**Records for this task:**
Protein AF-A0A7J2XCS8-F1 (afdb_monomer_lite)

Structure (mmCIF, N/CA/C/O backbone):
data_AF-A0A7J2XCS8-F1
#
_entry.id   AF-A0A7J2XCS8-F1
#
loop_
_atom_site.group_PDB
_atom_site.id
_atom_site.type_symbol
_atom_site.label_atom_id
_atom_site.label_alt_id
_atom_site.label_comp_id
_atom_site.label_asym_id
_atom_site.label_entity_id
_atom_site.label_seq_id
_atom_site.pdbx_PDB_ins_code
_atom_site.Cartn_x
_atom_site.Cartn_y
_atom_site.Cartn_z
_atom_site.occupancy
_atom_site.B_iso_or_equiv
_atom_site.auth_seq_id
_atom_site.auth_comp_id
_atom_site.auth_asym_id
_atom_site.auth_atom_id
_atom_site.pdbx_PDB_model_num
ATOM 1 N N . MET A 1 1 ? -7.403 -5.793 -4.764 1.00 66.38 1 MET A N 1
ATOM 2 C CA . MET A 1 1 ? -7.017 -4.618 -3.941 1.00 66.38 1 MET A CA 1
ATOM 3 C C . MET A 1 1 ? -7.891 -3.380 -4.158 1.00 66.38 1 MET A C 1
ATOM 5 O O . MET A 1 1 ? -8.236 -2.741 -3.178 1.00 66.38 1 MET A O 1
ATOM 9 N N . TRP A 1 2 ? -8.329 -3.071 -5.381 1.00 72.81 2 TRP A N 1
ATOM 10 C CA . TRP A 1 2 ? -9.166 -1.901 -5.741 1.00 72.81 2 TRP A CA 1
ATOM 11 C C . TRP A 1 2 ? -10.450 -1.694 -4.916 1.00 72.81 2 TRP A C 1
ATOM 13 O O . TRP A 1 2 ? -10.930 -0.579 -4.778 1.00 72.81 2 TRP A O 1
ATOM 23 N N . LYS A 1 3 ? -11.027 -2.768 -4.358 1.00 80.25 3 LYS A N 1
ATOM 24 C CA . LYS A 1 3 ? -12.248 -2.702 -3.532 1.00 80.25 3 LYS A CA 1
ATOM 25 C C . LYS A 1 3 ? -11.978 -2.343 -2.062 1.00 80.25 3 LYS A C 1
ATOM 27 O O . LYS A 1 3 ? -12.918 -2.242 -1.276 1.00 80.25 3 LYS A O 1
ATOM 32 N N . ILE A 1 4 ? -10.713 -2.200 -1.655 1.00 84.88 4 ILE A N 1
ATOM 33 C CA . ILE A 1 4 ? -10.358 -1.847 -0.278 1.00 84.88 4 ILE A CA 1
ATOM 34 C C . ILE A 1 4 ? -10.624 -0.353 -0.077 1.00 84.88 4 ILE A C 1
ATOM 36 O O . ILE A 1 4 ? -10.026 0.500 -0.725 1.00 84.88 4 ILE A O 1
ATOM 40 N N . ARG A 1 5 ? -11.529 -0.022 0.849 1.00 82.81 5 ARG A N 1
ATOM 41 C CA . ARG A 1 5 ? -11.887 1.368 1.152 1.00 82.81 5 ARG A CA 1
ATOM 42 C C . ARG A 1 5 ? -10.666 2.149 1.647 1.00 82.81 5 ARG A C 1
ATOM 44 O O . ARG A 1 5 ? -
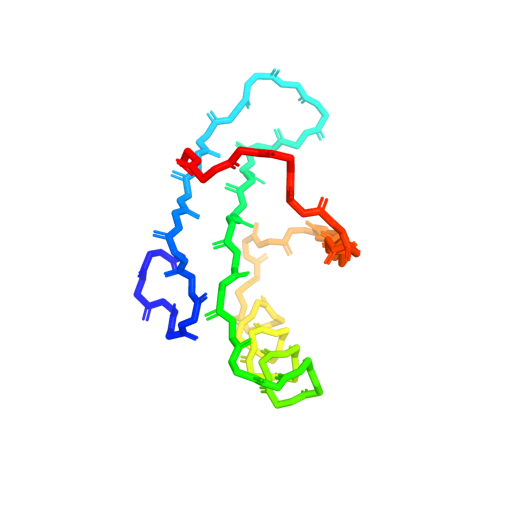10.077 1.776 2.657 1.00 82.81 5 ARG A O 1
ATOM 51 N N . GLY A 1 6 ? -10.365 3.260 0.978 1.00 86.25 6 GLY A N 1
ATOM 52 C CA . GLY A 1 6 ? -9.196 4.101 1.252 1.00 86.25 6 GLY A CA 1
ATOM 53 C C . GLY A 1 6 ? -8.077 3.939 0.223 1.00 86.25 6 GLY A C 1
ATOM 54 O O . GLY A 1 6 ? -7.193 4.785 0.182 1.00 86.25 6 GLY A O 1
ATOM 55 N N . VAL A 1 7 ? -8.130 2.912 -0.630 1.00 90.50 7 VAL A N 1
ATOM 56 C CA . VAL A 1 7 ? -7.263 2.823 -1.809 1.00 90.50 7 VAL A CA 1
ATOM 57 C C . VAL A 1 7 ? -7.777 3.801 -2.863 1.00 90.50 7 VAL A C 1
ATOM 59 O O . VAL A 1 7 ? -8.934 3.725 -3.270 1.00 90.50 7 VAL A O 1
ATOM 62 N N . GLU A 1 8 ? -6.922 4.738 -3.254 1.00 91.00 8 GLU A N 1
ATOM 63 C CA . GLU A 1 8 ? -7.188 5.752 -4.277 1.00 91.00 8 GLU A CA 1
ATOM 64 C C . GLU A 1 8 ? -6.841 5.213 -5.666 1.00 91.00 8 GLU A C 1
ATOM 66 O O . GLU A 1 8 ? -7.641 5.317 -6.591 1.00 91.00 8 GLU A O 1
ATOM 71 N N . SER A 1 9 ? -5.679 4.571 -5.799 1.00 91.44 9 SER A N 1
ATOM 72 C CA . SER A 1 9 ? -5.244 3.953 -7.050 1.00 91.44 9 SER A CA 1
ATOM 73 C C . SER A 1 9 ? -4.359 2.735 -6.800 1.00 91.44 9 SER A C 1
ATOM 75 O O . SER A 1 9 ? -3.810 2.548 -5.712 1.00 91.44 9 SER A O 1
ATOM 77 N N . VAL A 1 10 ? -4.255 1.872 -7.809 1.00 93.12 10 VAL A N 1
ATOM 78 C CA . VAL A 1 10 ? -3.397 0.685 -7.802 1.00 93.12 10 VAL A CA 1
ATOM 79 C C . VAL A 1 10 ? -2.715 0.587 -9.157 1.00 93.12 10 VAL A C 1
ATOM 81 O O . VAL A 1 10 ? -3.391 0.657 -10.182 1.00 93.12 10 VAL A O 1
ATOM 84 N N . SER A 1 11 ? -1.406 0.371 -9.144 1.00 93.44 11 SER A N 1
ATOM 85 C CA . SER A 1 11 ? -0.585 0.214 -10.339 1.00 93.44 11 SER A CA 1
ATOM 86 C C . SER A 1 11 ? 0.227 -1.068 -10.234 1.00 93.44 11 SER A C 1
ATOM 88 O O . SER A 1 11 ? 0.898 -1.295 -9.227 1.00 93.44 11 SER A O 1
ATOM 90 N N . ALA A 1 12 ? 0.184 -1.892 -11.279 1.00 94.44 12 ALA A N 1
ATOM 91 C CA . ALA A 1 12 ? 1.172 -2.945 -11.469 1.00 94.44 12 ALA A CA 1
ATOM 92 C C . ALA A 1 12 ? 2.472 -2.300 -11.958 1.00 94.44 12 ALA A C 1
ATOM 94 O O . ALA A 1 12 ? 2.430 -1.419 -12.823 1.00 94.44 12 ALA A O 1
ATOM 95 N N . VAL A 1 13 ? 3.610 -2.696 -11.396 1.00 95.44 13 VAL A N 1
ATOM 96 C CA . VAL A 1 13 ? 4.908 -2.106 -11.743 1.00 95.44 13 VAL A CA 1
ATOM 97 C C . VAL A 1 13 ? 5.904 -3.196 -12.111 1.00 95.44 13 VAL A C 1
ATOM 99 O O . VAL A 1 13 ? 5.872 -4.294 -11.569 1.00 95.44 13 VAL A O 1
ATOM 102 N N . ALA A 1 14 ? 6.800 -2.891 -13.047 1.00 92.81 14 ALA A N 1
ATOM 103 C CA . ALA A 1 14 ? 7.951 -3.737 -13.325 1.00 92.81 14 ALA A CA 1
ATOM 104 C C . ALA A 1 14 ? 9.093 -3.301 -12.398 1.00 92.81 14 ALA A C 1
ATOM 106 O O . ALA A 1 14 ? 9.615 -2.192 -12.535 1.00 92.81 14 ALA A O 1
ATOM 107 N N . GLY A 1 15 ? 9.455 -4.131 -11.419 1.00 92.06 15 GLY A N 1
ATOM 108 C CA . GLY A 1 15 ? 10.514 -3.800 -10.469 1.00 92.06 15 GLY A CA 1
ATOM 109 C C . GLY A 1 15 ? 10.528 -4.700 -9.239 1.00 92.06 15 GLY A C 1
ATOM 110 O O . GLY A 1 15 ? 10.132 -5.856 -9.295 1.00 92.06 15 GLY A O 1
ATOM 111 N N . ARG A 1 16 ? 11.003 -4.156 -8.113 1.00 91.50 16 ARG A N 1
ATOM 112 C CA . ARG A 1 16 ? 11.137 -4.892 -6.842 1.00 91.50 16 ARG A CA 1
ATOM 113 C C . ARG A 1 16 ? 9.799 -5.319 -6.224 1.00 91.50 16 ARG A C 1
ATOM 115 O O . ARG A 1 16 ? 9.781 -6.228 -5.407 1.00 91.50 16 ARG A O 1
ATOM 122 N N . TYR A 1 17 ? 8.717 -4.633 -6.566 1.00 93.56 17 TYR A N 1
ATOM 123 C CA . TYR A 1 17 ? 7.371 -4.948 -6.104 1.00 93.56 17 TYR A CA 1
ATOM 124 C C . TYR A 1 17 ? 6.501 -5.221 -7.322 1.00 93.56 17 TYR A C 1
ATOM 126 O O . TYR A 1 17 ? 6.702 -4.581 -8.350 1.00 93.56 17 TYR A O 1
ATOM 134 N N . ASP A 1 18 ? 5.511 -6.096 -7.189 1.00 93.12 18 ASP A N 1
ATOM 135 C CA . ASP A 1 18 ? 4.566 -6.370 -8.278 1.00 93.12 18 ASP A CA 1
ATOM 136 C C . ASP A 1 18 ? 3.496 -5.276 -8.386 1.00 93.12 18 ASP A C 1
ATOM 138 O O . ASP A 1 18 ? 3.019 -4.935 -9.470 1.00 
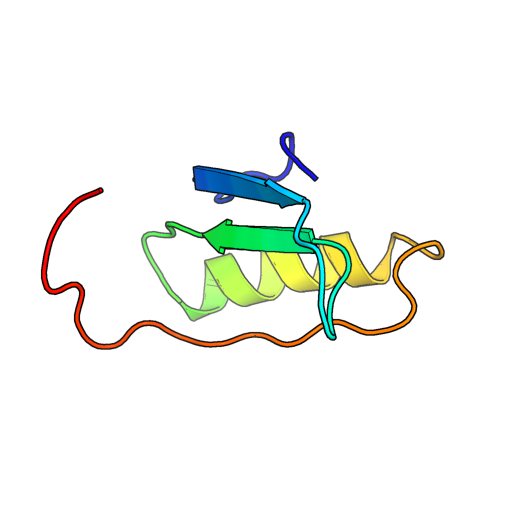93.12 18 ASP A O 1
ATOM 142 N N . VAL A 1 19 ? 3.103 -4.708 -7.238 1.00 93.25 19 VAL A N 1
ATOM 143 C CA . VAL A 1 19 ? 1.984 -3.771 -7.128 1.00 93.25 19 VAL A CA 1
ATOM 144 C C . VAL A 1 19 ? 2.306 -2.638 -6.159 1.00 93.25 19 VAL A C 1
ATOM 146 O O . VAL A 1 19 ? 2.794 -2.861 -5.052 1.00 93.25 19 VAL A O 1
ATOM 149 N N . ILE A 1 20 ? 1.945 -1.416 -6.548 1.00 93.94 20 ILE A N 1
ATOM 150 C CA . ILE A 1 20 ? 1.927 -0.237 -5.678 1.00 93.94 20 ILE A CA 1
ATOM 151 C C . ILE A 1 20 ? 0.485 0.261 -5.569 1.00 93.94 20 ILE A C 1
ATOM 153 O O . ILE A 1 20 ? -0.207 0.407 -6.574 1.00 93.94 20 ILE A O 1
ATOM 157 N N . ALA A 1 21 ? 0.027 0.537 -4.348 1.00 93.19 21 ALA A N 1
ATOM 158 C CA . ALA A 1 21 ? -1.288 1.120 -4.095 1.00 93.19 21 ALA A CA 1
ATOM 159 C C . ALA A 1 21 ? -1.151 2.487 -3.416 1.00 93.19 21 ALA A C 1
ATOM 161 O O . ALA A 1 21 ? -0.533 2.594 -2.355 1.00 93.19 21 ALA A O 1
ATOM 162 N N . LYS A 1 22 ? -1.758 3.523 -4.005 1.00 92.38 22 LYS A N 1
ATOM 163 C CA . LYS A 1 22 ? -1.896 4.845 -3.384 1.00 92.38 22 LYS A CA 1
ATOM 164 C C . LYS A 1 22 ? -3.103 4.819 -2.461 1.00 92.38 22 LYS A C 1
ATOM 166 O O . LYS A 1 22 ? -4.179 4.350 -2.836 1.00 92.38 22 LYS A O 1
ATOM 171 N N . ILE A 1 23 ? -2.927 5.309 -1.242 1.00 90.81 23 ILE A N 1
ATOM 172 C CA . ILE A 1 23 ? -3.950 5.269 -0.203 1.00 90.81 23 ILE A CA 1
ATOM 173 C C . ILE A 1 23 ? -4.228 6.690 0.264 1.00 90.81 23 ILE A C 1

**Work to be completed:** In the records above, everything from the line with "ATOM 36 O O" down to the line with "ATOM 66 O O" must be duplicated exactly, both lines kept. Leave no pictures in.

**Written response:**
ATOM 36 O O . ILE A 1 4 ? -10.026 0.500 -0.725 1.00 84.88 4 ILE A O 1
ATOM 40 N N . ARG A 1 5 ? -11.529 -0.022 0.849 1.00 82.81 5 ARG A N 1
ATOM 41 C CA . ARG A 1 5 ? -11.887 1.368 1.152 1.00 82.81 5 ARG A CA 1
ATOM 42 C C . ARG A 1 5 ? -10.666 2.149 1.647 1.00 82.81 5 ARG A C 1
ATOM 44 O O . ARG A 1 5 ? -
10.077 1.776 2.657 1.00 82.81 5 ARG A O 1
ATOM 51 N N . GLY A 1 6 ? -10.365 3.260 0.978 1.00 86.25 6 GLY A N 1
ATOM 52 C CA . GLY A 1 6 ? -9.196 4.101 1.252 1.00 86.25 6 GLY A CA 1
ATOM 53 C C . GLY A 1 6 ? -8.077 3.939 0.223 1.00 86.25 6 GLY A C 1
ATOM 54 O O . GLY A 1 6 ? -7.193 4.785 0.182 1.00 86.25 6 GLY A O 1
ATOM 55 N N . VAL A 1 7 ? -8.130 2.912 -0.630 1.00 90.50 7 VAL A N 1
ATOM 56 C CA . VAL A 1 7 ? -7.263 2.823 -1.809 1.00 90.50 7 VAL A CA 1
ATOM 57 C C . VAL A 1 7 ? -7.777 3.801 -2.863 1.00 90.50 7 VAL A C 1
ATOM 59 O O . VAL A 1 7 ? -8.934 3.725 -3.270 1.00 90.50 7 VAL A O 1
ATOM 62 N N . GLU A 1 8 ? -6.922 4.738 -3.254 1.00 91.00 8 GLU A N 1
ATOM 63 C CA . GLU A 1 8 ? -7.188 5.752 -4.277 1.00 91.00 8 GLU A CA 1
ATOM 64 C C . GLU A 1 8 ? -6.841 5.213 -5.666 1.00 91.00 8 GLU A C 1
ATOM 66 O O . GLU A 1 8 ? -7.641 5.317 -6.591 1.00 91.00 8 GLU A O 1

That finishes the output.